Coop writer and sophomore Kellyn McDonald has enjoyed having a space in which she can connect with other female-identifying students and write about her personal interests. 

“The creators… were really trying to create a space for women, by women,” McDonald said in an interview. “At Duke, sometimes we are lacking the really strong network of women that I think we need to thrive. I think that The Coop is a really cool way for us to have an outlet to literally just post anything we want.”

The publication is writer-focused, rather than reader-focused. It gives its writers the reigns and allows them to write and post about topics of their choosing. Kramer and Hicks are also committed to ensuring that the writers have all the support and resources they need to start new posts and projects. McDonald, who is starting her own podcast this year, summed up the Coop’s atmosphere: “It’s just nice to have a place for us.”

The Coop is looking to do more podcasting and host more community building activities for women involved with the publication this spring.


Senior Preethi Kannan and junior Parvathi Kumar decided to start a literary magazine last fall when they realized that there were no campus publications focused on South Asian culture and experiences. Literature, the arts and the humanities are not considered as valuable as STEM fields in many South Asian cultures, and Kannan and Kumar wanted to change that.

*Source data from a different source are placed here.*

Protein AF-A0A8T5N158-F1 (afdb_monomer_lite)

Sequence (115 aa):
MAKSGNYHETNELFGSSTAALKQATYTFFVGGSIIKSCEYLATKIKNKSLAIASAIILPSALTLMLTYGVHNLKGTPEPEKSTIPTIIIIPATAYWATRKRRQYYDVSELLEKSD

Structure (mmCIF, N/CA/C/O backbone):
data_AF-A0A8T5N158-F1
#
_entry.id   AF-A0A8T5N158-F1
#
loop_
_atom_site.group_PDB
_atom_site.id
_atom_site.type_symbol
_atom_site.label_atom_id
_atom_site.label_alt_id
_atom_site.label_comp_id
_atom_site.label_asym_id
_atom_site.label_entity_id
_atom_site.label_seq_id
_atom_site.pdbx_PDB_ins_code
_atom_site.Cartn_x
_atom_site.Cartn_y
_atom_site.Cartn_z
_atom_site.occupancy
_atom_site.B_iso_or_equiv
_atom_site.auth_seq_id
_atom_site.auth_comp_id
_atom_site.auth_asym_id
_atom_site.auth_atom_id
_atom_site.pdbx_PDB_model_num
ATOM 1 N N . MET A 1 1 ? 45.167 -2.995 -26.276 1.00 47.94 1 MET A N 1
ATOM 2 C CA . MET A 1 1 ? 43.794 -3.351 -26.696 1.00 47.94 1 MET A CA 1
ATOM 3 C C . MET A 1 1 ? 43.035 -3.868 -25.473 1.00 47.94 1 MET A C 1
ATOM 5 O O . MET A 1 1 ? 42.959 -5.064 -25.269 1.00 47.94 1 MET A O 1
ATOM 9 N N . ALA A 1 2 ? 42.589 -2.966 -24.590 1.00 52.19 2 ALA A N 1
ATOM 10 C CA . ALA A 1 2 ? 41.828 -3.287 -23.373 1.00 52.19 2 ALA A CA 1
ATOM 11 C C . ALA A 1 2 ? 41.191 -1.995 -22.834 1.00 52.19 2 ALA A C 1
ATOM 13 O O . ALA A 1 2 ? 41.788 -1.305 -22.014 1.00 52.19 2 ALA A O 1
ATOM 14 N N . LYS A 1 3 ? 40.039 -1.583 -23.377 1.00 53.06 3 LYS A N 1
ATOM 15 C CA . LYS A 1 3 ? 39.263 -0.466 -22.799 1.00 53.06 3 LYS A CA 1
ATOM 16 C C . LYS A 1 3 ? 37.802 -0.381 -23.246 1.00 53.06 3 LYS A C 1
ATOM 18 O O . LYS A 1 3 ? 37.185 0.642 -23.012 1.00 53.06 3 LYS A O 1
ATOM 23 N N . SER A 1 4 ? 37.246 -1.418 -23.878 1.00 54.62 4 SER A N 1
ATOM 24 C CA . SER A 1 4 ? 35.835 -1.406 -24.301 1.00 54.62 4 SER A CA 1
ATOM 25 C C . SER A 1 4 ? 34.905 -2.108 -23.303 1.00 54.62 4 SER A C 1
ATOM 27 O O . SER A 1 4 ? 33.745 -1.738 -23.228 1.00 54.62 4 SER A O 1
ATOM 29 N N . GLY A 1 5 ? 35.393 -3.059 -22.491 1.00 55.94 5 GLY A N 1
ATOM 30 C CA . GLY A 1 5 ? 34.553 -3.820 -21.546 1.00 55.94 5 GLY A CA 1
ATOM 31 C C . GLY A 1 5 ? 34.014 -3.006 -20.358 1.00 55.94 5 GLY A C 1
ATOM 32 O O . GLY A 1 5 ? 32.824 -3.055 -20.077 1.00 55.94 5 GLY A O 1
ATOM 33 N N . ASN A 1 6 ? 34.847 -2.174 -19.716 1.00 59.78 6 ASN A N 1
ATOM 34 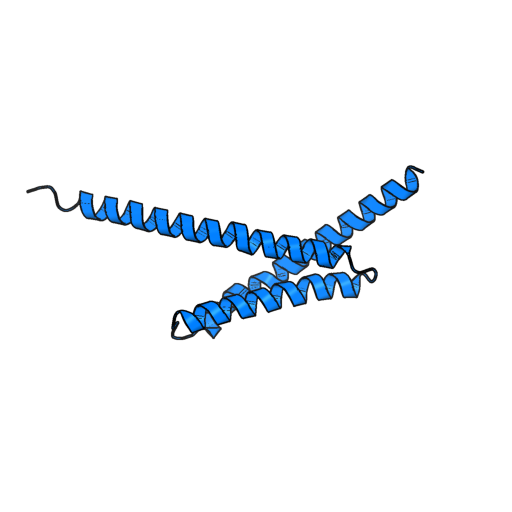C CA . ASN A 1 6 ? 34.453 -1.448 -18.492 1.00 59.78 6 ASN A CA 1
ATOM 35 C C . ASN A 1 6 ? 33.417 -0.330 -18.703 1.00 59.78 6 ASN A C 1
ATOM 37 O O . ASN A 1 6 ? 32.704 0.023 -17.764 1.00 59.78 6 ASN A O 1
ATOM 41 N N . TYR A 1 7 ? 33.336 0.266 -19.897 1.00 58.06 7 TYR A N 1
ATOM 42 C CA . TYR A 1 7 ? 32.375 1.346 -20.159 1.00 58.06 7 TYR A CA 1
ATOM 43 C C . TYR A 1 7 ? 30.947 0.819 -20.313 1.00 58.06 7 TYR A C 1
ATOM 45 O O . TYR A 1 7 ? 30.007 1.516 -19.944 1.00 58.06 7 TYR A O 1
ATOM 53 N N . HIS A 1 8 ? 30.772 -0.399 -20.826 1.00 61.19 8 HIS A N 1
ATOM 54 C CA . HIS A 1 8 ? 29.450 -1.016 -20.904 1.00 61.19 8 HIS A CA 1
ATOM 55 C C . HIS A 1 8 ? 28.941 -1.372 -19.504 1.00 61.19 8 HIS A C 1
ATOM 57 O O . HIS A 1 8 ? 27.853 -0.938 -19.143 1.00 61.19 8 HIS A O 1
ATOM 63 N N . GLU A 1 9 ? 29.767 -2.008 -18.668 1.00 61.97 9 GLU A N 1
ATOM 64 C CA . GLU A 1 9 ? 29.363 -2.370 -17.301 1.00 61.97 9 GLU A CA 1
ATOM 65 C C . GLU A 1 9 ? 29.071 -1.155 -16.410 1.00 61.97 9 GLU A C 1
ATOM 67 O O . GLU A 1 9 ? 28.109 -1.157 -15.645 1.00 61.97 9 GLU A O 1
ATOM 72 N N . THR A 1 10 ? 29.854 -0.076 -16.520 1.00 67.56 10 THR A N 1
ATOM 73 C CA . THR A 1 10 ? 29.592 1.149 -15.742 1.00 67.56 10 THR A CA 1
ATOM 74 C C . THR A 1 10 ? 28.311 1.853 -16.187 1.00 67.56 10 THR A C 1
ATOM 76 O O . THR A 1 10 ? 27.519 2.254 -15.336 1.00 67.56 10 THR A O 1
ATOM 79 N N . ASN A 1 11 ? 28.051 1.965 -17.494 1.00 70.38 11 ASN A N 1
ATOM 80 C CA . ASN A 1 11 ? 26.790 2.525 -17.993 1.00 70.38 11 ASN A CA 1
ATOM 81 C C . ASN A 1 11 ? 25.579 1.659 -17.611 1.00 70.38 11 ASN A C 1
ATOM 83 O O . ASN A 1 11 ? 24.529 2.198 -17.260 1.00 70.38 11 ASN A O 1
ATOM 87 N N . GLU A 1 12 ? 25.725 0.334 -17.613 1.00 75.19 12 GLU A N 1
ATOM 88 C CA . GLU A 1 12 ? 24.684 -0.587 -17.151 1.00 75.19 12 GLU A CA 1
ATOM 89 C C . GLU A 1 12 ? 24.440 -0.479 -15.640 1.00 75.19 12 GLU A C 1
ATOM 91 O O . GLU A 1 12 ? 23.287 -0.483 -15.201 1.00 75.19 12 GLU A O 1
ATOM 96 N N . LEU A 1 13 ? 25.488 -0.281 -14.832 1.00 79.75 13 LEU A N 1
ATOM 97 C CA . LEU A 1 13 ? 25.365 -0.039 -13.393 1.00 79.75 13 LEU A CA 1
ATOM 98 C C . LEU A 1 13 ? 24.623 1.275 -13.097 1.00 79.75 13 LEU A C 1
ATOM 100 O O . LEU A 1 13 ? 23.718 1.305 -12.259 1.00 79.75 13 LEU A O 1
ATOM 104 N N . PHE A 1 14 ? 24.955 2.361 -13.801 1.00 83.94 14 PHE A N 1
ATOM 105 C CA . PHE A 1 14 ? 24.245 3.637 -13.659 1.00 83.94 14 PHE A CA 1
ATOM 106 C C . PHE A 1 14 ? 22.799 3.555 -14.169 1.00 83.94 14 PHE A C 1
ATOM 108 O O . PHE A 1 14 ? 21.889 4.094 -13.531 1.00 83.94 14 PHE A O 1
ATOM 115 N N . GLY A 1 15 ? 22.564 2.850 -15.279 1.00 84.56 15 GLY A N 1
ATOM 116 C CA . GLY A 1 15 ? 21.233 2.628 -15.845 1.00 84.56 15 GLY A CA 1
ATOM 117 C C . GLY A 1 15 ? 20.325 1.823 -14.913 1.00 84.56 15 GLY A C 1
ATOM 118 O O . GLY A 1 15 ? 19.211 2.255 -14.605 1.00 84.56 15 GLY A O 1
ATOM 119 N N . SER A 1 16 ? 20.823 0.695 -14.402 1.00 87.25 16 SER A N 1
ATOM 120 C CA . SER A 1 16 ? 20.106 -0.174 -13.459 1.00 87.25 16 SER A CA 1
ATOM 121 C C . SER A 1 16 ? 19.854 0.508 -12.114 1.00 87.25 16 SER A C 1
ATOM 123 O O . SER A 1 16 ? 18.731 0.460 -11.616 1.00 87.25 16 SER A O 1
ATOM 125 N N . SER A 1 17 ? 20.833 1.237 -11.568 1.00 89.12 17 SER A N 1
ATOM 126 C CA . SER A 1 17 ? 20.659 2.016 -10.331 1.00 89.12 17 SER A CA 1
ATOM 127 C C . SER A 1 17 ? 19.603 3.112 -10.493 1.00 89.12 17 SER A C 1
ATOM 129 O O . SER A 1 17 ? 18.751 3.302 -9.626 1.00 89.12 17 SER A O 1
ATOM 131 N N . THR A 1 18 ? 19.603 3.803 -11.637 1.00 89.31 18 THR A N 1
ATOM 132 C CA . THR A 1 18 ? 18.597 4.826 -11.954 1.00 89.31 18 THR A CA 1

Thali, a South Asian-centered literary magazine, was born out of this ambition.

“The main objective is about who you are. [South Asian students] share a similar culture, but all have different experiences,” Kumar said in an interview. “Everyone has different experiences with combining their two identities [South Asian and American], so the objective is to be able to express your side of things.” 

While Thali primarily includes pieces of literature and art produced by South Asian students, it is open to submissions from students of all backgrounds who have stories to tell about their experiences and struggles with culture and identity. Thali’s main goal this spring is to publish its first edition and to become more interactive. 

“We want to make [Thali] a place for literary, analytical and artistic discussions,” Kumar said. “A platform to talk about anything that affects the South Asian community or public issues.”

The Muse

The Muse was created by Sabriyya Pate (T ‘19) and senior Abby Kingsley in 2018 in the wake of the #MeToo movement. It promotes an accepting and collaborative environment where students can explore feminism, femininity, social justice and intersectionality.

Junior Samantha Su, the publication’s editor-in-chief, believes that The Muse created a much-needed space for female-identifying students and students interested in learning about feminism at Duke, specifically first-years who may be overwhelmed by application-based student organizations. 

“The Muse aims to represent female identifying students and to empower female voices,” Su said in an email. “Our goal is to create a platform in which readers can learn more about the feminism and the female perspective, whether it be specific to Duke or with a more global lens.”

The Muse is looking to expand their horizons this spring by adding writers to their team in the next few weeks. 


Juhood Magazine is an online student publication focused on the Middle East and North African (MENA+) community and their experiences at Duke. Juhood also includes an academic journal of Middle Eastern Studies that is published twice a year. Duke undergraduates edit submissions to both the online magazine and academic journal.

Juhood magazine was actually founded on Duke’s campus in 2009 and ran until 2013, after which it was not published again for five years. A group of undergraduates took it upon themselves to restart and revamp the publication in 2018. Today, Juhood Magazine is consistently updated with submissions from members of the Duke community. 

According to the publication’s website, its mission is to “build an inclusive community of diverse individuals united by a desire to engage with MENA+ studies, empower students from and/or interested in the MENA+ region with a platform to showcase their work and inspire creativity and curiosity to curate … historically-driven, nuanced perspectives on the region.”